- _WHAT YOU NEED TO DO_
Go to the line holding "ATOM 38 O O" in the entries below and write out exactly every line down to and including the line holding "ATOM 80 N N".

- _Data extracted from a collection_
>>>>

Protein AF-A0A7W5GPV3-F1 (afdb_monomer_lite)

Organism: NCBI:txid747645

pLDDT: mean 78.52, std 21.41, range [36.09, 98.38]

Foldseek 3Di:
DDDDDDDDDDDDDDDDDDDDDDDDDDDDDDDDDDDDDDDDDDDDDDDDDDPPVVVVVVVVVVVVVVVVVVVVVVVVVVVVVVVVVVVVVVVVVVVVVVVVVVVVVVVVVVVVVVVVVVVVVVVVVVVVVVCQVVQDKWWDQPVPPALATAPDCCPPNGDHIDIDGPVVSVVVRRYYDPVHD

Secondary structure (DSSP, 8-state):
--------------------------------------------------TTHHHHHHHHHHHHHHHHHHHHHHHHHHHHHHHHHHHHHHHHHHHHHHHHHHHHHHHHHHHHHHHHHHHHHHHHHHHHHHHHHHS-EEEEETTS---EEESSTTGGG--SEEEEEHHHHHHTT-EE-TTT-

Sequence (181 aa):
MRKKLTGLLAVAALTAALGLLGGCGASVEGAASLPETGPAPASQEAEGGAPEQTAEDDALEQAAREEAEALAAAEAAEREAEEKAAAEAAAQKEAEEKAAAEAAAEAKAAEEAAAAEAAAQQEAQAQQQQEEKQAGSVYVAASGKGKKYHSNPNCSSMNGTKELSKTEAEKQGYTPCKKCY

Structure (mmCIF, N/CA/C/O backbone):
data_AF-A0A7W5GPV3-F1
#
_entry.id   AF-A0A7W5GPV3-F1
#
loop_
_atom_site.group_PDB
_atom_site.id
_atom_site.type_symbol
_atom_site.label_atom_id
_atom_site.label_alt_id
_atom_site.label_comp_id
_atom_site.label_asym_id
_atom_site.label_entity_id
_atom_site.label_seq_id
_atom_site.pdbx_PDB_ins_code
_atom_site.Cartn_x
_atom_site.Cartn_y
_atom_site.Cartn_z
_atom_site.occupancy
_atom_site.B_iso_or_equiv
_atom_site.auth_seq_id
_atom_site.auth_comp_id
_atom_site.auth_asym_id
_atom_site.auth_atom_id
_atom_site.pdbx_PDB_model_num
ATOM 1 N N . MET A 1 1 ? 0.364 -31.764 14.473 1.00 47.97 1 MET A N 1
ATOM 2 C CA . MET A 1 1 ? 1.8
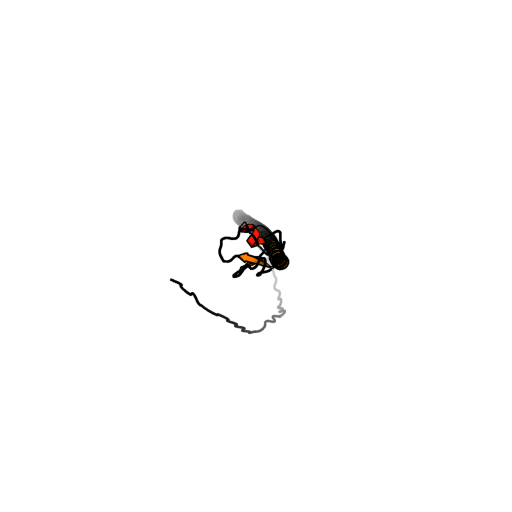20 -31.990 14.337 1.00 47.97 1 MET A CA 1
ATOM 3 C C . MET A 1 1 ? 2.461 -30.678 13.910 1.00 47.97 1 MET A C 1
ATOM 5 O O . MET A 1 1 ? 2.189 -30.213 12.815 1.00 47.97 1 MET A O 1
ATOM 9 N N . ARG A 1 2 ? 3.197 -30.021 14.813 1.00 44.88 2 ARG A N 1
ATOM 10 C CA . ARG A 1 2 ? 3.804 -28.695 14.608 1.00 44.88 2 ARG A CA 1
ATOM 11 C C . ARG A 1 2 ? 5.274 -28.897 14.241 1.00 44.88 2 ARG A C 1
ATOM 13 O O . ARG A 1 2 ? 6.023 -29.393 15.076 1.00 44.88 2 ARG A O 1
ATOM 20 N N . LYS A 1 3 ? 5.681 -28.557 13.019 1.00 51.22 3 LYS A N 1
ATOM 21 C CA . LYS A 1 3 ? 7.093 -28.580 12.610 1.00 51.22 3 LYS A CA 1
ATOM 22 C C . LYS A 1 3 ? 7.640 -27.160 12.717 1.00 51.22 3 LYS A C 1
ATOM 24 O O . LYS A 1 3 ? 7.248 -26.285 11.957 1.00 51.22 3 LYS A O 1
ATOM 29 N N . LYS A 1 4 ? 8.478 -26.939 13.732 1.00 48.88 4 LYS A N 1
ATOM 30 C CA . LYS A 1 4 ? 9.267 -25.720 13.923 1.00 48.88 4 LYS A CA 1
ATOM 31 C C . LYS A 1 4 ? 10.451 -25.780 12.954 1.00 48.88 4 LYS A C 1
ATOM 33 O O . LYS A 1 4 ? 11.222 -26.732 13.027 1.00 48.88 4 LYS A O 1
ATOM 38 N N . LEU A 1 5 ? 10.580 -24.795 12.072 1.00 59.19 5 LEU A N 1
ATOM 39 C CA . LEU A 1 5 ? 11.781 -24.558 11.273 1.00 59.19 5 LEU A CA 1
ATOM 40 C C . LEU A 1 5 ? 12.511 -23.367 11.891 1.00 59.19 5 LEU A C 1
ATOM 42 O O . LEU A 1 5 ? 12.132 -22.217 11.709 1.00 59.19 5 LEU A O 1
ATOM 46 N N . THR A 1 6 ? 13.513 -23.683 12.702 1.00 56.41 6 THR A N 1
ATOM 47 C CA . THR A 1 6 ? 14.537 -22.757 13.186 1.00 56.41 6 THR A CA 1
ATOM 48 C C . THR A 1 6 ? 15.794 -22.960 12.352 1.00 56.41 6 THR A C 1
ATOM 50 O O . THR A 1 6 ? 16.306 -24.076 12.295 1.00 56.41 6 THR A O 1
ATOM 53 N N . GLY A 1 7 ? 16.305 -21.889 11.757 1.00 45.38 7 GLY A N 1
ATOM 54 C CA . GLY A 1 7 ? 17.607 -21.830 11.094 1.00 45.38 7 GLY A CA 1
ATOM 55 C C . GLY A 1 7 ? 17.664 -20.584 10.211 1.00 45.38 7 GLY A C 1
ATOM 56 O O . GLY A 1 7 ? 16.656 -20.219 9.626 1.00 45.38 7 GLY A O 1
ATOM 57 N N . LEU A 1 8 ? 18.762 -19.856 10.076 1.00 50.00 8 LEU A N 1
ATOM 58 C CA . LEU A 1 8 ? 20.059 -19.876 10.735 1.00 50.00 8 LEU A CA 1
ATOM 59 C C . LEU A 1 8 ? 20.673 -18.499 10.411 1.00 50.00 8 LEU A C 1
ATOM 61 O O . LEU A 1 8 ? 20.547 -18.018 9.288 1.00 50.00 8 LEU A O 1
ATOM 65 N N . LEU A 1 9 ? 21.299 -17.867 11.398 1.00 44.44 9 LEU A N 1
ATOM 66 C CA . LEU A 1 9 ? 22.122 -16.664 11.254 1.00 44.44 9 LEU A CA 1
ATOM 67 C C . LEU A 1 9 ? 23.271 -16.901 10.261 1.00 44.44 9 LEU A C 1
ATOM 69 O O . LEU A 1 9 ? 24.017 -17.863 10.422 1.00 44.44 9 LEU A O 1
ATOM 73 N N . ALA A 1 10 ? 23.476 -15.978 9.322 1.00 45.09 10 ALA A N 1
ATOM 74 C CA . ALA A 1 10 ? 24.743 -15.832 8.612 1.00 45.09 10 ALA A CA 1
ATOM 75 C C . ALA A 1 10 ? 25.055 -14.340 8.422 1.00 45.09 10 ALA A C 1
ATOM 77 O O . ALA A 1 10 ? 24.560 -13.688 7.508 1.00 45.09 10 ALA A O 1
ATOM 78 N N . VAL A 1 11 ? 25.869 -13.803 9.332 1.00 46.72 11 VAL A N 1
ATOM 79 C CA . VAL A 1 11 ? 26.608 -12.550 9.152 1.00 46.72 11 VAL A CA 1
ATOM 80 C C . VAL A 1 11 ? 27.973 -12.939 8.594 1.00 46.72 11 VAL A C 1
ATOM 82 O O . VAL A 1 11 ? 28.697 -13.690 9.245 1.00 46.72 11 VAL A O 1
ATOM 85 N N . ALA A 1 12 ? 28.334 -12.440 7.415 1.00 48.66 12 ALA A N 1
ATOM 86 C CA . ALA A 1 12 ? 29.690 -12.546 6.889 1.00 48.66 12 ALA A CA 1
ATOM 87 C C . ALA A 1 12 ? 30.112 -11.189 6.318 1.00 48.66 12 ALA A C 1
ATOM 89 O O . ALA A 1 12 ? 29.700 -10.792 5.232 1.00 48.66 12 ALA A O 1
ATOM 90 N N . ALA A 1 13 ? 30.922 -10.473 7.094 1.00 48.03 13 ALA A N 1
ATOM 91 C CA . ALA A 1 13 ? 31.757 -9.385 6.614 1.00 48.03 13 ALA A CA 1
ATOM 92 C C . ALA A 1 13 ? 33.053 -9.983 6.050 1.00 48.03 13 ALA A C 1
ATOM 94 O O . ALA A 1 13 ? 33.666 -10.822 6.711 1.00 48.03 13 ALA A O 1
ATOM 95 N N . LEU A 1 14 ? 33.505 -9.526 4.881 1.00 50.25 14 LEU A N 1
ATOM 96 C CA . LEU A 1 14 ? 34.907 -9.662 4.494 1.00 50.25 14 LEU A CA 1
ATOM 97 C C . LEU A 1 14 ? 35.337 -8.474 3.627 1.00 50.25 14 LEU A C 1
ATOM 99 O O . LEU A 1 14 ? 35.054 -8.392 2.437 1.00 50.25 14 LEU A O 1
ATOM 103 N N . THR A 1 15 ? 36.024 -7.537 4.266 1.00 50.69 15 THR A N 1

<<<<
>>>>

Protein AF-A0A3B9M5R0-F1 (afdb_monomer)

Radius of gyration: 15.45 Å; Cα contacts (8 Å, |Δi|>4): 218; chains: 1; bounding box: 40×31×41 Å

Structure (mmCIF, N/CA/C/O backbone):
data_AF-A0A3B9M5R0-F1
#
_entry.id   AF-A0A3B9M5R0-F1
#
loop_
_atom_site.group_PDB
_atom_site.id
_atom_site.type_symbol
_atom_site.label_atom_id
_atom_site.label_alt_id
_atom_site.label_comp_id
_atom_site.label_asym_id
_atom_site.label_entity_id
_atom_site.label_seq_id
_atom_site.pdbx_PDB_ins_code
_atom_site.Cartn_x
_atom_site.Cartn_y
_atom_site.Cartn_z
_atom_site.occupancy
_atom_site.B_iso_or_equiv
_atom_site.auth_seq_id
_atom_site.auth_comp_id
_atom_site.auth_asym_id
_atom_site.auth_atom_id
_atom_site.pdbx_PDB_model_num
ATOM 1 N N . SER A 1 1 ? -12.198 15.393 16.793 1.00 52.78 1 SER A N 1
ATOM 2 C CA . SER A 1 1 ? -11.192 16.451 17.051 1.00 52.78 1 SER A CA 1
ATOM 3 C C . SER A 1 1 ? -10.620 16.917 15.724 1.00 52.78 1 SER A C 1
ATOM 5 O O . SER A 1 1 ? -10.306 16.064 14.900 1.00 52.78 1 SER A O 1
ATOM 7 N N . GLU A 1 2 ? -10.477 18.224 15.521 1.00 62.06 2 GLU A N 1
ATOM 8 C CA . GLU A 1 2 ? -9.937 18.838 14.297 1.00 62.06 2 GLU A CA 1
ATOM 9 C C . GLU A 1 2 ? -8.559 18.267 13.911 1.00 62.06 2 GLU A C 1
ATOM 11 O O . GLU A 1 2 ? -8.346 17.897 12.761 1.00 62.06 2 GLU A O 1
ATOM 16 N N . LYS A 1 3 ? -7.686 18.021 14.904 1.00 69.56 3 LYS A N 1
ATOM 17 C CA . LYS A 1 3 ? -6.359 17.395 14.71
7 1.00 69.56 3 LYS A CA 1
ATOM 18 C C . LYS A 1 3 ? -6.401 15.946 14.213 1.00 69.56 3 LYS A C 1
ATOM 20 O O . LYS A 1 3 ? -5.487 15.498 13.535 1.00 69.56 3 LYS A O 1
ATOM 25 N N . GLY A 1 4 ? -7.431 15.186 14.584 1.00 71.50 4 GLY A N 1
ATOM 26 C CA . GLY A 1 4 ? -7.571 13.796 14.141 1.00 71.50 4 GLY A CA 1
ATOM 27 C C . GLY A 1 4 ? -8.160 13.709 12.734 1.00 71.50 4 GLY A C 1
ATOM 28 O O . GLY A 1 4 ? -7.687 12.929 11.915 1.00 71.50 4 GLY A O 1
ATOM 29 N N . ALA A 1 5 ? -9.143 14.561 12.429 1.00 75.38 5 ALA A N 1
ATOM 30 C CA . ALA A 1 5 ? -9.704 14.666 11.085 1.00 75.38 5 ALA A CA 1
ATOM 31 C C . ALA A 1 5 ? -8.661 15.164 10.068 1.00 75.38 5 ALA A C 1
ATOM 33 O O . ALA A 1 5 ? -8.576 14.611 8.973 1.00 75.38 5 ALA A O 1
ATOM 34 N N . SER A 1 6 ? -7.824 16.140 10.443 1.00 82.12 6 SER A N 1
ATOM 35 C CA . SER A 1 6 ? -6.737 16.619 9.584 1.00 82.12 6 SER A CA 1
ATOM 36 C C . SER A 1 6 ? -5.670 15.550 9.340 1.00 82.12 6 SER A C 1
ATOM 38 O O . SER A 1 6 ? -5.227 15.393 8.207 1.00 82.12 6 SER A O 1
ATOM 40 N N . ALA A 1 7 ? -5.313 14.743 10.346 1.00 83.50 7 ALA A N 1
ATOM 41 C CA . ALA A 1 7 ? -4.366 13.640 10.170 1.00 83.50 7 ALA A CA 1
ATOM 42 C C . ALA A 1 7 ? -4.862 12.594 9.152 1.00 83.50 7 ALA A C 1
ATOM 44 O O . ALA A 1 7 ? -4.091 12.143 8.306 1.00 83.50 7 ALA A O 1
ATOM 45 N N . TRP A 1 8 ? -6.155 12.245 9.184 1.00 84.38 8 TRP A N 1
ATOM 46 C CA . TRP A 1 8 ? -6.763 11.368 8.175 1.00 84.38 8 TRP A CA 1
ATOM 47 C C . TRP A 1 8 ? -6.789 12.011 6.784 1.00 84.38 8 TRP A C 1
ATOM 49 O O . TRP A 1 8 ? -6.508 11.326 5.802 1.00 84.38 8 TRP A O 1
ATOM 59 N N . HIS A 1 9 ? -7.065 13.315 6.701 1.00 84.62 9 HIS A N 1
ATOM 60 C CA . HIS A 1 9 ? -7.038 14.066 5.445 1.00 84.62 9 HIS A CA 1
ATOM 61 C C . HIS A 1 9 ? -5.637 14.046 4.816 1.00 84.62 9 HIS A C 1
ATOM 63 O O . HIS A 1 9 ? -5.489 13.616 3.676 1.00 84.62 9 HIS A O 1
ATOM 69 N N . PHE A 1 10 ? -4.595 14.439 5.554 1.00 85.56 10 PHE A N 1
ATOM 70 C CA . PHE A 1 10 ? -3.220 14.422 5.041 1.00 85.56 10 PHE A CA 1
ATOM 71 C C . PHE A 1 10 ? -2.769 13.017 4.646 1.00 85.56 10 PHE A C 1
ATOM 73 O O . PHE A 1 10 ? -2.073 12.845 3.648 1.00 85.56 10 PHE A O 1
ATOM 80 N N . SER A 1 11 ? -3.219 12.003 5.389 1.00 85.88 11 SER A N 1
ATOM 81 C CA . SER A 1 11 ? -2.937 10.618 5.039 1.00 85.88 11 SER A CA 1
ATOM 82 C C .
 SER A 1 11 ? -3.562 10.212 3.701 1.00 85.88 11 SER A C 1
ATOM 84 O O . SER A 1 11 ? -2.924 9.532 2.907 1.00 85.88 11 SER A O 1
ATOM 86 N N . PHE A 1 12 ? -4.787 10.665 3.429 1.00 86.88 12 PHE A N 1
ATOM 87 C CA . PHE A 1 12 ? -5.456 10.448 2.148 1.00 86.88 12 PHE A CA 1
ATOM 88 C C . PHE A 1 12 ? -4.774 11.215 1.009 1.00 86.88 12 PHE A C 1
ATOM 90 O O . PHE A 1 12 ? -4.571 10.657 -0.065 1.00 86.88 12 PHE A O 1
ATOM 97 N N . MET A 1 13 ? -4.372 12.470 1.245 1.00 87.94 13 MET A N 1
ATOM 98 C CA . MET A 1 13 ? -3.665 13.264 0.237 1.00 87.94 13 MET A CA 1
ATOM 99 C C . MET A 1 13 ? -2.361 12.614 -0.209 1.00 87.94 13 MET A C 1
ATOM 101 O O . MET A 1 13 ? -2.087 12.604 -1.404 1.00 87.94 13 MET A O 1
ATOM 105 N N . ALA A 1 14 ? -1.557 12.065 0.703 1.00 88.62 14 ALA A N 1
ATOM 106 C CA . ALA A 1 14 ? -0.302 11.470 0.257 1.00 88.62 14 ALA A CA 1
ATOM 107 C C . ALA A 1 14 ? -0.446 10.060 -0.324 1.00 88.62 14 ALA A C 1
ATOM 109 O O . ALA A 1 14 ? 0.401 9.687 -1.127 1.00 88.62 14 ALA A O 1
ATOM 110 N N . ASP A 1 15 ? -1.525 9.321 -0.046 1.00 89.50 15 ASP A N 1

<<<<

- _TASK OUTPUT_
ATOM 38 O O . SER A 1 6 ? -5.227 15.393 8.207 1.00 82.12 6 SER A O 1
ATOM 40 N N . ALA A 1 7 ? -5.313 14.743 10.346 1.00 83.50 7 ALA A N 1
ATOM 41 C CA . ALA A 1 7 ? -4.366 13.640 10.170 1.00 83.50 7 ALA A CA 1
ATOM 42 C C . ALA A 1 7 ? -4.862 12.594 9.152 1.00 83.50 7 ALA A C 1
ATOM 44 O O . ALA A 1 7 ? -4.091 12.143 8.306 1.00 83.50 7 ALA A O 1
ATOM 45 N N . TRP A 1 8 ? -6.155 12.245 9.184 1.00 84.38 8 TRP A N 1
ATOM 46 C CA . TRP A 1 8 ? -6.763 11.368 8.175 1.00 84.38 8 TRP A CA 1
ATOM 47 C C . TRP A 1 8 ? -6.789 12.011 6.784 1.00 84.38 8 TRP A C 1
ATOM 49 O O . TRP A 1 8 ? -6.508 11.326 5.802 1.00 84.38 8 TRP A O 1
ATOM 59 N N . HIS A 1 9 ? -7.065 13.315 6.701 1.00 84.62 9 HIS A N 1
ATOM 60 C CA . HIS A 1 9 ? -7.038 14.066 5.445 1.00 84.62 9 HIS A CA 1
ATOM 61 C C . HIS A 1 9 ? -5.637 14.046 4.816 1.00 84.62 9 HIS A C 1
ATOM 63 O O . HIS A 1 9 ? -5.489 13.616 3.676 1.00 84.62 9 HIS A O 1
ATOM 69 N N . PHE A 1 10 ? -4.595 14.439 5.554 1.00 85.56 10 PHE A N 1
ATOM 70 C CA . PHE A 1 10 ? -3.220 14.422 5.041 1.00 85.56 10 PHE A CA 1
ATOM 71 C C . PHE A 1 10 ? -2.769 13.017 4.646 1.00 85.56 10 PHE A C 1
ATOM 73 O O . PHE A 1 10 ? -2.073 12.845 3.648 1.00 85.56 10 PHE A O 1
ATOM 80 N N . SER A 1 11 ? -3.219 12.003 5.389 1.00 85.88 11 SER A N 1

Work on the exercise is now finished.